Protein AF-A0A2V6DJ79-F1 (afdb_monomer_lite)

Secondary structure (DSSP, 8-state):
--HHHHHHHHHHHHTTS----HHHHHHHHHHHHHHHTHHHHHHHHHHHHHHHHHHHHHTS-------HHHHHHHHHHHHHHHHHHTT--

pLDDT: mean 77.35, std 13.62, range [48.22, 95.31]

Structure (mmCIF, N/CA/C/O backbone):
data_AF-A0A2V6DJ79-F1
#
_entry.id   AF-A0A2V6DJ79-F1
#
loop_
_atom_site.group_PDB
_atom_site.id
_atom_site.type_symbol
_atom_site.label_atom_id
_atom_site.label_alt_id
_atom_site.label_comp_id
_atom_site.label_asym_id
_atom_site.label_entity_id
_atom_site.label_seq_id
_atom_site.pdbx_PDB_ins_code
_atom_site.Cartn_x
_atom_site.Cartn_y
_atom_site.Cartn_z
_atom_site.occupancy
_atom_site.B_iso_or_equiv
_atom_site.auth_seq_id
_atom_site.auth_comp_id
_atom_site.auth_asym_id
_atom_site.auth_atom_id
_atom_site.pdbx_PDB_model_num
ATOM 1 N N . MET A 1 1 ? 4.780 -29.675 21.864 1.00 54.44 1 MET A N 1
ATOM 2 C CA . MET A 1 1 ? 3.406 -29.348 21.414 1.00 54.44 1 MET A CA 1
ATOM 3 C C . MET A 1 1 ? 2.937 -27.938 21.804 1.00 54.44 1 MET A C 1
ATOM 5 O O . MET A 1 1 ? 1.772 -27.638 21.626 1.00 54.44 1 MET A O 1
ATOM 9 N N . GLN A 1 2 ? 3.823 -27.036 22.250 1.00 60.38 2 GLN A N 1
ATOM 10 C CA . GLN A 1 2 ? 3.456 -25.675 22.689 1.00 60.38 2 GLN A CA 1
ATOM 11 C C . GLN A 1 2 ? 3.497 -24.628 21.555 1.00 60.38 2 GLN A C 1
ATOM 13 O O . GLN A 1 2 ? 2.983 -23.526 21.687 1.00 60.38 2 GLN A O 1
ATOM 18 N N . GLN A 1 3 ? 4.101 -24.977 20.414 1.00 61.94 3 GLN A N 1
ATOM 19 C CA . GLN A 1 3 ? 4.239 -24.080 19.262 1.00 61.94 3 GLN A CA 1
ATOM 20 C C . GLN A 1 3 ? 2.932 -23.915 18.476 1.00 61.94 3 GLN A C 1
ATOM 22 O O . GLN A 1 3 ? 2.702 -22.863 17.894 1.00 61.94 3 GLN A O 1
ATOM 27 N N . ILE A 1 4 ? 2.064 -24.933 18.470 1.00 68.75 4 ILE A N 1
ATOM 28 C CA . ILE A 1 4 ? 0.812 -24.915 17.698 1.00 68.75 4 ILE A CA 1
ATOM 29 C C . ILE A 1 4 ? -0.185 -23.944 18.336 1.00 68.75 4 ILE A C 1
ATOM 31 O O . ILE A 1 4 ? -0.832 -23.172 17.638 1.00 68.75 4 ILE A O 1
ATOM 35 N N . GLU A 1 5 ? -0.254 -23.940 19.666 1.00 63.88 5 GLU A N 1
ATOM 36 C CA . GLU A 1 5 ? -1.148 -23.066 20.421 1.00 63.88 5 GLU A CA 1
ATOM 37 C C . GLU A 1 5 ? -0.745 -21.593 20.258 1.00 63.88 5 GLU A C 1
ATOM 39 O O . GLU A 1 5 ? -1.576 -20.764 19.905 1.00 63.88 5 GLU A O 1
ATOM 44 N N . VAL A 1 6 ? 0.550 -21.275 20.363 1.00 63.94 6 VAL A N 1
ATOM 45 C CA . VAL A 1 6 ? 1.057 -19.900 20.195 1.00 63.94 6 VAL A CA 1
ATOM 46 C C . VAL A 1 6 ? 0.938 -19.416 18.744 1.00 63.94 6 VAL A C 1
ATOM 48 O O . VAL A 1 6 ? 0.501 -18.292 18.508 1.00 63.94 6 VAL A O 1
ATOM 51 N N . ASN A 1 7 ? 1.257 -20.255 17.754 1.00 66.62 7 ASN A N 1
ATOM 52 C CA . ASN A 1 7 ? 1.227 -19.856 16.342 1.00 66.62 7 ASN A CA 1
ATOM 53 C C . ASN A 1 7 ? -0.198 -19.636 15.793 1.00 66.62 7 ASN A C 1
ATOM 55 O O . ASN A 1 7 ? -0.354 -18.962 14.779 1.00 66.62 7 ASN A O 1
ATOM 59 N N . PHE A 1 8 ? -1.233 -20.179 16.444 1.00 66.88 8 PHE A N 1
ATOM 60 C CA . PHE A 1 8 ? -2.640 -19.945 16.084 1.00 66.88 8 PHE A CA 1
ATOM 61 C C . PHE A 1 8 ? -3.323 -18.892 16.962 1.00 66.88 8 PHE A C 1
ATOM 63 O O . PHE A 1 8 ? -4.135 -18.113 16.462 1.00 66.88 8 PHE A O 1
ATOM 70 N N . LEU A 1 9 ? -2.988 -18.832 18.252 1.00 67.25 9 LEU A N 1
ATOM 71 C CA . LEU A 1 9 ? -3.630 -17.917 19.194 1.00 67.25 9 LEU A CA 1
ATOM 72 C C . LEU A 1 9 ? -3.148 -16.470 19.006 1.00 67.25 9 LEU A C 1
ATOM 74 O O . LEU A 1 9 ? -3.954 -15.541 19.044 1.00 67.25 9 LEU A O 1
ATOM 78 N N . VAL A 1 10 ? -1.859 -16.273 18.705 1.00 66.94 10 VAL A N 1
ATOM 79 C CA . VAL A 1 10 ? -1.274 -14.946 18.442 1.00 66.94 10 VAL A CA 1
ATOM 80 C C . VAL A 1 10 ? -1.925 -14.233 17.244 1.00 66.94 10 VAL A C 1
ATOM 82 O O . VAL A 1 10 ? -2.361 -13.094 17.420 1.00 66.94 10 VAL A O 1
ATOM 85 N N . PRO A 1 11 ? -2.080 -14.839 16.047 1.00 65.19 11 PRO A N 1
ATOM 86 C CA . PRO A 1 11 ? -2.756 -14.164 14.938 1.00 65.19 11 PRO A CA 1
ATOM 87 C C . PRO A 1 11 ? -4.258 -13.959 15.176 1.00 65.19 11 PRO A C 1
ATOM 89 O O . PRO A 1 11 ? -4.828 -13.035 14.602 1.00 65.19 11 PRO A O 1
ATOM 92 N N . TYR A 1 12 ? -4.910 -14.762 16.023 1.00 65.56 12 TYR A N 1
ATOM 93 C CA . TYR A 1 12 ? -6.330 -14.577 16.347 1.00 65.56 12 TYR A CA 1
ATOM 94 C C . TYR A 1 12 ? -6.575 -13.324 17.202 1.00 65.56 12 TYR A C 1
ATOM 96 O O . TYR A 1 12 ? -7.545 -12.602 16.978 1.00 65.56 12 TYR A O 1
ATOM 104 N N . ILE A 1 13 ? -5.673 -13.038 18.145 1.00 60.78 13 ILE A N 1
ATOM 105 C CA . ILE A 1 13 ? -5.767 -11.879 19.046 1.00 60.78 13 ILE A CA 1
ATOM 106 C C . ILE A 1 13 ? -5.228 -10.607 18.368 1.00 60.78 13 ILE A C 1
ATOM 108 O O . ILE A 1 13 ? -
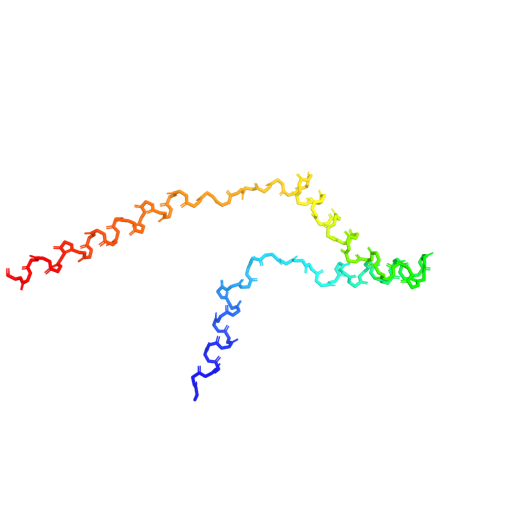5.767 -9.525 18.577 1.00 60.78 13 ILE A O 1
ATOM 112 N N . LEU A 1 14 ? -4.201 -10.734 17.518 1.00 56.59 14 LEU A N 1
ATOM 113 C CA . LEU A 1 14 ? -3.515 -9.602 16.878 1.00 56.59 14 LEU A CA 1
ATOM 114 C C . LEU A 1 14 ? -4.055 -9.256 15.473 1.00 56.59 14 LEU A C 1
ATOM 116 O O . LEU A 1 14 ? -3.805 -8.174 14.949 1.00 56.59 14 LEU A O 1
ATOM 120 N N . GLY A 1 15 ? -4.801 -10.161 14.833 1.00 52.03 15 GLY A N 1
ATOM 121 C CA . GLY A 1 15 ? -5.135 -10.103 13.402 1.00 52.03 15 GLY A CA 1
ATOM 122 C C . GLY A 1 15 ? -6.213 -9.099 12.983 1.00 52.03 15 GLY A C 1
ATOM 123 O O . GLY A 1 15 ? -6.631 -9.112 11.820 1.00 52.03 15 GLY A O 1
ATOM 124 N N . ARG A 1 16 ? -6.698 -8.250 13.896 1.00 56.59 16 ARG A N 1
ATOM 125 C CA . ARG A 1 16 ? -7.745 -7.258 13.600 1.00 56.59 16 ARG A CA 1
ATOM 126 C C . ARG A 1 16 ? -7.213 -5.857 13.317 1.00 56.59 16 ARG A C 1
ATOM 128 O O . ARG A 1 16 ? -7.946 -5.053 12.739 1.00 56.59 16 ARG A O 1
ATOM 135 N N . GLU A 1 17 ? -5.952 -5.585 13.631 1.00 58.03 17 GLU A N 1
ATOM 136 C CA . GLU A 1 17 ? -5.350 -4.278 13.399 1.00 58.03 17 GLU A CA 1
ATOM 137 C C . GLU A 1 17 ? -4.695 -4.225 12.006 1.00 58.03 17 GLU A C 1
ATOM 139 O O . GLU A 1 17 ? -3.679 -4.853 11.726 1.00 58.03 17 GLU A O 1
ATOM 144 N N . MET A 1 18 ? -5.291 -3.418 11.129 1.00 48.22 18 MET A N 1
ATOM 145 C CA . MET A 1 18 ? -4.682 -2.875 9.911 1.00 48.22 18 MET A CA 1
ATOM 146 C C . MET A 1 18 ? -4.496 -3.843 8.730 1.00 48.22 18 MET A C 1
ATOM 148 O O . MET A 1 18 ? -3.399 -4.102 8.238 1.00 48.22 18 MET A O 1
ATOM 152 N N . ARG A 1 19 ? -5.623 -4.285 8.160 1.00 57.38 19 ARG A N 1
ATOM 153 C CA . ARG A 1 19 ? -5.672 -4.942 6.843 1.00 57.38 19 ARG A CA 1
ATOM 154 C C . ARG A 1 19 ? -5.386 -3.921 5.733 1.00 57.38 19 ARG A C 1
ATOM 156 O O . ARG A 1 19 ? -6.294 -3.506 5.016 1.00 57.38 19 ARG A O 1
ATOM 163 N N . LEU A 1 20 ? -4.122 -3.530 5.558 1.00 60.19 20 LEU A N 1
ATOM 164 C CA . LEU A 1 20 ? -3.632 -3.140 4.234 1.00 60.19 20 LEU A CA 1
ATOM 165 C C . LEU A 1 20 ? -3.879 -4.350 3.342 1.00 60.19 20 LEU A C 1
ATOM 167 O O . LEU A 1 20 ? -3.140 -5.326 3.402 1.00 60.19 20 LEU A O 1
ATOM 171 N N . ASN A 1 21 ? -5.012 -4.345 2.643 1.00 73.81 21 ASN A N 1
ATOM 172 C CA . ASN A 1 21 ? -5.471 -5.504 1.902 1.00 73.81 21 ASN A CA 1
ATOM 173 C C . ASN A 1 21 ? -4.361 -5.875 0.901 1.00 73.81 21 ASN A C 1
ATOM 175 O O . ASN A 1 21 ? -4.086 -5.058 0.022 1.00 73.81 21 ASN A O 1
ATOM 179 N N . PRO A 1 22 ? -3.714 -7.054 1.006 1.00 80.19 22 PRO A N 1
ATOM 180 C CA . PRO A 1 22 ? -2.638 -7.451 0.092 1.00 80.19 22 PRO A CA 1
ATOM 181 C C . PRO A 1 22 ? -3.073 -7.358 -1.375 1.00 80.19 22 PRO A C 1
ATOM 183 O O . PRO A 1 22 ? -2.274 -7.065 -2.261 1.00 80.19 22 PRO A O 1
ATOM 186 N N . VAL A 1 23 ? -4.379 -7.518 -1.611 1.00 88.31 23 VAL A N 1
ATOM 187 C CA . VAL A 1 23 ? -5.024 -7.335 -2.909 1.00 88.31 23 VAL A CA 1
ATOM 188 C C . VAL A 1 23 ? -4.885 -5.904 -3.439 1.00 88.31 23 VAL A C 1
ATOM 190 O O . VAL A 1 23 ? -4.666 -5.748 -4.632 1.00 88.31 23 VAL A O 1
ATOM 193 N N . MET A 1 24 ? -4.954 -4.859 -2.602 1.00 88.06 24 MET A N 1
ATOM 194 C CA . MET A 1 24 ? -4.727 -3.473 -3.049 1.00 88.06 24 MET A CA 1
ATOM 195 C C . MET A 1 24 ? -3.300 -3.281 -3.552 1.00 88.06 24 MET A C 1
ATOM 197 O O . MET A 1 24 ? -3.103 -2.700 -4.614 1.00 88.06 24 MET A O 1
ATOM 201 N N . ILE A 1 25 ? -2.309 -3.798 -2.823 1.00 88.31 25 ILE A N 1
ATOM 202 C CA . ILE A 1 25 ? -0.904 -3.699 -3.233 1.00 88.31 25 ILE A CA 1
ATOM 203 C C . ILE A 1 25 ? -0.711 -4.436 -4.560 1.00 88.31 25 ILE A C 1
ATOM 205 O O . ILE A 1 25 ? -0.148 -3.875 -5.493 1.00 88.31 25 ILE A O 1
ATOM 209 N N . LEU A 1 26 ? -1.244 -5.655 -4.684 1.00 91.56 26 LEU A N 1
ATOM 210 C CA . LEU A 1 26 ? -1.184 -6.421 -5.929 1.00 91.56 26 LEU A CA 1
ATOM 211 C C . LEU A 1 26 ? -1.866 -5.686 -7.094 1.00 91.56 26 LEU A C 1
ATOM 213 O O . LEU A 1 26 ? -1.299 -5.592 -8.180 1.00 91.56 26 LEU A O 1
ATOM 217 N N . PHE A 1 27 ? -3.054 -5.128 -6.860 1.00 93.38 27 PHE A N 1
ATOM 218 C CA . PHE A 1 27 ? -3.814 -4.375 -7.853 1.00 93.38 27 PHE A CA 1
ATOM 219 C C . PHE A 1 27 ? -3.037 -3.157 -8.363 1.00 93.38 27 PHE A C 1
ATOM 221 O O . PHE A 1 27 ? -2.930 -2.962 -9.575 1.00 93.38 27 PHE A O 1
ATOM 228 N N . PHE A 1 28 ? -2.457 -2.366 -7.457 1.00 92.81 28 PHE A N 1
ATOM 229 C CA . PHE A 1 28 ? -1.637 -1.215 -7.828 1.00 92.81 28 PHE A CA 1
ATOM 230 C C . PHE A 1 28 ? -0.345 -1.637 -8.528 1.00 92.81 28 PHE A C 1
ATOM 232 O O . PHE A 1 28 ? 0.033 -0.995 -9.503 1.00 92.81 28 PHE A O 1
ATOM 239 N N . THR A 1 29 ? 0.296 -2.728 -8.104 1.00 93.50 29 THR A N 1
ATOM 240 C CA . THR A 1 29 ? 1.510 -3.253 -8.750 1.00 93.50 29 THR A CA 1
ATOM 241 C C . THR A 1 29 ? 1.249 -3.686 -10.182 1.00 93.50 29 THR A C 1
ATOM 243 O O . THR A 1 29 ? 2.017 -3.324 -11.071 1.00 93.50 29 THR A O 1
ATOM 246 N N . VAL A 1 30 ? 0.153 -4.403 -10.437 1.00 94.88 30 VAL A N 1
ATOM 247 C CA . VAL A 1 30 ? -0.217 -4.802 -11.801 1.00 94.88 30 VAL A CA 1
ATOM 248 C C . VAL A 1 30 ? -0.623 -3.580 -12.625 1.00 94.88 30 VAL A C 1
ATOM 250 O O . VAL A 1 30 ? -0.119 -3.406 -13.730 1.00 94.88 30 VAL A O 1
ATOM 253 N N . SER A 1 31 ? -1.469 -2.701 -12.080 1.00 95.31 31 SER A N 1
ATOM 254 C CA . SER A 1 31 ? -1.966 -1.522 -12.802 1.00 95.31 31 SER A CA 1
ATOM 255 C C . SER A 1 31 ? -0.841 -0.548 -13.157 1.00 95.31 31 SER A C 1
ATOM 257 O O . SER A 1 31 ? -0.695 -0.167 -14.315 1.00 95.31 31 SER A O 1
ATOM 259 N N . MET A 1 32 ? 0.002 -0.174 -12.190 1.00 94.56 32 MET A N 1
ATOM 260 C CA . MET A 1 32 ? 1.132 0.719 -12.449 1.00 94.56 32 MET A CA 1
ATOM 261 C C . MET A 1 32 ? 2.244 0.039 -13.236 1.00 94.56 32 MET A C 1
ATOM 263 O O . MET A 1 32 ? 2.837 0.679 -14.103 1.00 94.56 32 MET A O 1
ATOM 267 N N . GLY A 1 33 ? 2.495 -1.249 -12.995 1.00 95.19 33 GLY A N 1
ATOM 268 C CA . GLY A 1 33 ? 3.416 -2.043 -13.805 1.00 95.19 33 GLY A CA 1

» WHAT YOU ARE ASKED TO DO
Transcribe the records above exactly, from the opening line down to and including the line with "ATOM 45 C CA".

» WRITTEN ANSWER
Protein AF-A0A2V6DJ79-F1 (afdb_monomer_lite)

Secondary structure (DSSP, 8-state):
--HHHHHHHHHHHHTTS----HHHHHHHHHHHHHHHTHHHHHHHHHHHHHHHHHHHHHTS-------HHHHHHHHHHHHHHHHHHTT--

pLDDT: mean 77.35, std 13.62, range [48.22, 95.31]

Structure (mmCIF, N/CA/C/O backbone):
data_AF-A0A2V6DJ79-F1
#
_entry.id   AF-A0A2V6DJ79-F1
#
loop_
_atom_site.group_PDB
_atom_site.id
_atom_site.type_symbol
_atom_site.label_atom_id
_atom_site.label_alt_id
_atom_site.label_comp_id
_atom_site.label_asym_id
_atom_site.label_entity_id
_atom_site.label_seq_id
_atom_site.pdbx_PDB_ins_code
_atom_site.Cartn_x
_atom_site.Cartn_y
_atom_site.Cartn_z
_atom_site.occupancy
_atom_site.B_iso_or_equiv
_atom_site.auth_seq_id
_atom_site.auth_comp_id
_atom_site.auth_asym_id
_atom_site.auth_atom_id
_atom_site.pdbx_PDB_model_num
ATOM 1 N N . MET A 1 1 ? 4.780 -29.675 21.864 1.00 54.44 1 MET A N 1
ATOM 2 C CA . MET A 1 1 ? 3.406 -29.348 21.414 1.00 54.44 1 MET A CA 1
ATOM 3 C C . MET A 1 1 ? 2.937 -27.938 21.804 1.00 54.44 1 MET A C 1
ATOM 5 O O . MET A 1 1 ? 1.772 -27.638 21.626 1.00 54.44 1 MET A O 1
ATOM 9 N N . GLN A 1 2 ? 3.823 -27.036 22.250 1.00 60.38 2 GLN A N 1
ATOM 10 C CA . GLN A 1 2 ? 3.456 -25.675 22.689 1.00 60.38 2 GLN A CA 1
ATOM 11 C C . GLN A 1 2 ? 3.497 -24.628 21.555 1.00 60.38 2 GLN A C 1
ATOM 13 O O . GLN A 1 2 ? 2.983 -23.526 21.687 1.00 60.38 2 GLN A O 1
ATOM 18 N N . GLN A 1 3 ? 4.101 -24.977 20.414 1.00 61.94 3 GLN A N 1
ATOM 19 C CA . GLN A 1 3 ? 4.239 -24.080 19.262 1.00 61.94 3 GLN A CA 1
ATOM 20 C C . GLN A 1 3 ? 2.932 -23.915 18.476 1.00 61.94 3 GLN A C 1
ATOM 22 O O . GLN A 1 3 ? 2.702 -22.863 17.894 1.00 61.94 3 GLN A O 1
ATOM 27 N N . ILE A 1 4 ? 2.064 -24.933 18.470 1.00 68.75 4 ILE A N 1
ATOM 28 C CA . ILE A 1 4 ? 0.812 -24.915 17.698 1.00 68.75 4 ILE A CA 1
ATOM 29 C C . ILE A 1 4 ? -0.185 -23.944 18.336 1.00 68.75 4 ILE A C 1
ATOM 31 O O . ILE A 1 4 ? -0.832 -23.172 17.638 1.00 68.75 4 ILE A O 1
ATOM 35 N N . GLU A 1 5 ? -0.254 -23.940 19.666 1.00 63.88 5 GLU A N 1
ATOM 36 C CA . GLU A 1 5 ? -1.148 -23.066 20.421 1.00 63.88 5 GLU A CA 1
ATOM 37 C C . GLU A 1 5 ? -0.745 -21.593 20.258 1.00 63.88 5 GLU A C 1
ATOM 39 O O . GLU A 1 5 ? -1.576 -20.764 19.905 1.00 63.88 5 GLU A O 1
ATOM 44 N N . VAL A 1 6 ? 0.550 -21.275 20.363 1.00 63.94 6 VAL A N 1
ATOM 45 C CA . VAL A 1 6 ? 1.057 -19.900 20.195 1.00 63.94 6 VAL A CA 1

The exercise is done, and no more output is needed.